We live in a world where weakness is something to be concealed, where we are made to feel ashamed of our limitations.  Society is only interested in you if you are strong, beautiful, wealthy, or successful; losers need not apply.  This mentality even creeps into the Church: clerical careerism, jostling for power and influence, subtle castes and cliques which can destroy a parish community. 

In such a world, we need to hear the message of Paul, of Jesus.  We are not content with weakness for its own sake, but for the sake of Christ.  In our weakness and emptiness and yes, even in our sin, Jesus wants to unleash his strength, his fullness, his life-changing love.  Perhaps our success, according to the vision of the world, has blinded us to the weaknesses and vulnerabilities which lie just beneath the surface.  Perhaps we have become so rooted in the inertia of a closed mind or a hardened heart, that we prefer our own weakness to the power which alone can set us free.

In either case, the message is clear: we depend neither on our strength, nor on our weakness, but on the One who shatters the idol of our strength, in order to pour the fullness of his treasure into the emptiness of our earthen vessels: body and mind, heart and soul and spirit.

Shortly after he was elected Bishop of Rome and chief shepherd of the universal Church, Pope Francis granted an interview that was published in Jesuit journals throughout the world.  The very first question posed to him by fellow Jesuit Antonio Spadaro, editor of La Civilta Cattolica, brought forth an unexpected response:

I ask Pope Francis point-blank: “Who is Jorge Mario Bergoglio?” He stares at me in silence. I ask him if I may ask him this question. He nods and replies: “I ​​do not know what might be the most fitting description.... I am a sinner. This is the most accurate definition. It is not a figure of speech, a literary genre. I am a sinner.”

He continued to reflect and concentrate: “Yes, but the best summary, the one that comes more from the inside and I feel most true is this: I am a sinner whom the Lord has looked upon with mercy.” And he repeats: “I ​​am one who is looked upon by the Lord. I always felt my motto, Miserando atque Eligendo [Looking upon him with Mercy, God chose Him], was very true for me.”

The motto is taken from the Homilies of Bede the Venerable, who writes in his comments on the Gospel story of the calling of Matthew: “Jesus saw Matthew the tax collector, and looking at him with mercy, he chose him and said to him, ‘Follow me.’”

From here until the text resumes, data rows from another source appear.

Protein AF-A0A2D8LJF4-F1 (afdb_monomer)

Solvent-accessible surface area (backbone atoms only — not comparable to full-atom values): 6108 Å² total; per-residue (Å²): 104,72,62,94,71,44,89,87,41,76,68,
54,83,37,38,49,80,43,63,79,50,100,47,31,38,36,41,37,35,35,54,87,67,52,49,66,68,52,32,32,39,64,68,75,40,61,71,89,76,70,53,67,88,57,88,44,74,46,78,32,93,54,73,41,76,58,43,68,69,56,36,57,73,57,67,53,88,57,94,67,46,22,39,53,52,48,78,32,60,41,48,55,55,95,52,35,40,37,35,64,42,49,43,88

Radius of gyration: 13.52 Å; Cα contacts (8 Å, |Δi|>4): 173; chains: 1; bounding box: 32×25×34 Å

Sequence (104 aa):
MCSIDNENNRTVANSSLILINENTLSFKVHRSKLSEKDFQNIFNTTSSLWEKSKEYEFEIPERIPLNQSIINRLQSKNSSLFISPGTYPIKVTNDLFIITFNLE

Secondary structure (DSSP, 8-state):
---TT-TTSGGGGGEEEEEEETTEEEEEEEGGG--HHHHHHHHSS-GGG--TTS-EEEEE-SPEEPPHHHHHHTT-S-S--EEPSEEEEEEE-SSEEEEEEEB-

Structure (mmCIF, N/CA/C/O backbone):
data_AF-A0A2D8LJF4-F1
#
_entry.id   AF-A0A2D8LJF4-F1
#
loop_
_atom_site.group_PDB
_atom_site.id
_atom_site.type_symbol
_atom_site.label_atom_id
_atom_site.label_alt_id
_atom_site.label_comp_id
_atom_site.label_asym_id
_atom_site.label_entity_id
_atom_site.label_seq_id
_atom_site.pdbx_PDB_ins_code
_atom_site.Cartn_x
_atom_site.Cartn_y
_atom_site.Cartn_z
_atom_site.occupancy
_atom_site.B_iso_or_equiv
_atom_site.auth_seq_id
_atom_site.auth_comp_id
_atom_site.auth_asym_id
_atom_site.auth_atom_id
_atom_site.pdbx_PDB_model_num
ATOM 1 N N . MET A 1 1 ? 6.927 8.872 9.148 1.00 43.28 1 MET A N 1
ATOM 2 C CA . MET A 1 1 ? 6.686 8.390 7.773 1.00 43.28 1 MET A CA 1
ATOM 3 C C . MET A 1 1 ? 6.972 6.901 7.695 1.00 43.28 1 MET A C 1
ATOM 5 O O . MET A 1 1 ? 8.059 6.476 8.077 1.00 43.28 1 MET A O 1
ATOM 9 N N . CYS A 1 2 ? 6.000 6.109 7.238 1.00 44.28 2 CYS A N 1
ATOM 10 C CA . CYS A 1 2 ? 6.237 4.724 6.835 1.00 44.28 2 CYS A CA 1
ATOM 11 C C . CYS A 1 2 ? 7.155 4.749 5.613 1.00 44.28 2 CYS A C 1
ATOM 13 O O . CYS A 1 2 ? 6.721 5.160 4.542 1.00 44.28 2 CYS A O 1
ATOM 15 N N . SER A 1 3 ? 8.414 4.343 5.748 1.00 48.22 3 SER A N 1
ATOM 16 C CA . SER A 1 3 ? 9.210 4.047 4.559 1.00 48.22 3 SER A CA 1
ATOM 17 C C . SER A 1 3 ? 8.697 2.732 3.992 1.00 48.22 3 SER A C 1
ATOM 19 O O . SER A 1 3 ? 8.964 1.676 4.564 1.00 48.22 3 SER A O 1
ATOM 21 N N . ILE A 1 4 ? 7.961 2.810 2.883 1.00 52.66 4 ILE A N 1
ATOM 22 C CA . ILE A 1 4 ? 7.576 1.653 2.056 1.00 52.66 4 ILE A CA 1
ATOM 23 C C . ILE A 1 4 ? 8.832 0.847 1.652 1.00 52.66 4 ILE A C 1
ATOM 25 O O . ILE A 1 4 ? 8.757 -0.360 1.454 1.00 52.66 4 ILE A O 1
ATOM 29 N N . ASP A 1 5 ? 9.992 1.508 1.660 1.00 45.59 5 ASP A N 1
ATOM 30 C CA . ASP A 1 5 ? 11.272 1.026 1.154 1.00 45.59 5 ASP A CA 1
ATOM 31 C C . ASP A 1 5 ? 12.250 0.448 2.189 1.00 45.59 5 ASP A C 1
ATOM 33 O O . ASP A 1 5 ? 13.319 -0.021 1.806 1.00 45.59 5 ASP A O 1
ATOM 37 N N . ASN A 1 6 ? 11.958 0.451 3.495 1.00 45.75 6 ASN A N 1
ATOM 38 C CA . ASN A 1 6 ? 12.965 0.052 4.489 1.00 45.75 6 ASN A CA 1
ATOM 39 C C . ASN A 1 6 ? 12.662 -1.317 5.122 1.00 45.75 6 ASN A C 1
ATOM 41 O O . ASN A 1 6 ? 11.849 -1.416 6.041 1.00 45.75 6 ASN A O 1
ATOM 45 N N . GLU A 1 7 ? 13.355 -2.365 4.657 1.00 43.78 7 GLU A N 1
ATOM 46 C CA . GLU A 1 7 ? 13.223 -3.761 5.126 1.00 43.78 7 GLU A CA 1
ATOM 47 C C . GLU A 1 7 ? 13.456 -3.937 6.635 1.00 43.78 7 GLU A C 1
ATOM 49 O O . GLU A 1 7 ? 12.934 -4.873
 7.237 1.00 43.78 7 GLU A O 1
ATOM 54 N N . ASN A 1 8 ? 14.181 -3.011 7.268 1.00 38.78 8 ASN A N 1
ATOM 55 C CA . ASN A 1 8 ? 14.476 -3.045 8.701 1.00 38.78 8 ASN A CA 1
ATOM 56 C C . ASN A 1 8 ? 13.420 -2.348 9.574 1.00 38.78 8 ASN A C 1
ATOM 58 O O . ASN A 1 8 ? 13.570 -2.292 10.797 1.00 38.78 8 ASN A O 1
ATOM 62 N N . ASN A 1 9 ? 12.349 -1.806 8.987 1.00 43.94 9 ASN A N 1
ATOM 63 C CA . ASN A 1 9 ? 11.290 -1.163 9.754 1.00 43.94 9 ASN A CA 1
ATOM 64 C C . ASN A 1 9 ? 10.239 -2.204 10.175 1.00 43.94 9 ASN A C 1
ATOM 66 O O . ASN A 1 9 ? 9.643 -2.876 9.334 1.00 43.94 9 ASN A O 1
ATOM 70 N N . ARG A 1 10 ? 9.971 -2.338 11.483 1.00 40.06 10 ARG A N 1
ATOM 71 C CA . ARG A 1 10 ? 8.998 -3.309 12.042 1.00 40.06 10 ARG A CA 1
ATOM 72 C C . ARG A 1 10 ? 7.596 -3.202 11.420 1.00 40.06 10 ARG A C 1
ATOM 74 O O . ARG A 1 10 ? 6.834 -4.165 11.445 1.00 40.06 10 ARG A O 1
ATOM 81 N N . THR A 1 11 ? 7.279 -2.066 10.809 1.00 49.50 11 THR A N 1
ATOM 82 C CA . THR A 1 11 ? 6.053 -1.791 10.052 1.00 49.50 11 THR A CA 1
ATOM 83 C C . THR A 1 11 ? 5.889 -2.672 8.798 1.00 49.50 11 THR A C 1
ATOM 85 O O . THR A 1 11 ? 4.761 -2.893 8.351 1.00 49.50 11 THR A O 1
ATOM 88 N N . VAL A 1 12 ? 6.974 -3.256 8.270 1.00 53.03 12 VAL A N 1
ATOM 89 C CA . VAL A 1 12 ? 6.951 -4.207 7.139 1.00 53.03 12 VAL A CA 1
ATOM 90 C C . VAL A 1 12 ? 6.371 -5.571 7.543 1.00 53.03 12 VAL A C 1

“When I came to Rome, I always stayed at the residence on Via della Scrofa. From there I often visited the Church of St. Louis of France, and I went there to contemplate the painting of ‘The Calling of St. Matthew,’ by Caravaggio.  That finger of Jesus, pointing at Matthew. That’s me. I feel like him. Like Matthew.  Here, this is me, a sinner on whom the Lord has turned his gaze. And this is what I said when they asked me if I would accept my election as pontiff. “I am a sinner, but I trust in the infinite mercy and patience of our Lord Jesus Christ, and I accept in a spirit of penance.”

Because of this realization, Pope Francis is free to be himself.  He knows his gifts, and he knows his limitations. He feels no need to hide them, no shame about them.  Most of all, Francis knows himself as Christ knows him: loved in his sinfulness and his weakness, empowered by Christ in his giftedness, he can reach out with tender love and compassion, with courage and conviction, speaking words that challenge us to be the best we can be.  God loves us exactly the way we are, chooses us and calls us where we are, and sends us forth to share in his mission.  He did it for Paul, he did it with Pope Francis, and he does it with you and me.  

One of my most treasured ordination gifts was a little book entitled “Blessed are the cracked ... for they shall let in the light,” offered to me “from one cracked friend to another.”  It communicates beautifully why our weaknesses – which we so often seek to deny or conceal – are part of God’s plan.   

So inspired by the example of Paul today, may our sharing in this Eucharist fill the emptiness which we carry within, and let us pray that the Lord’s light will shine through our cracks, God’s strength through our weakness, God’s amazing power transforming and converting us, and through us, the world.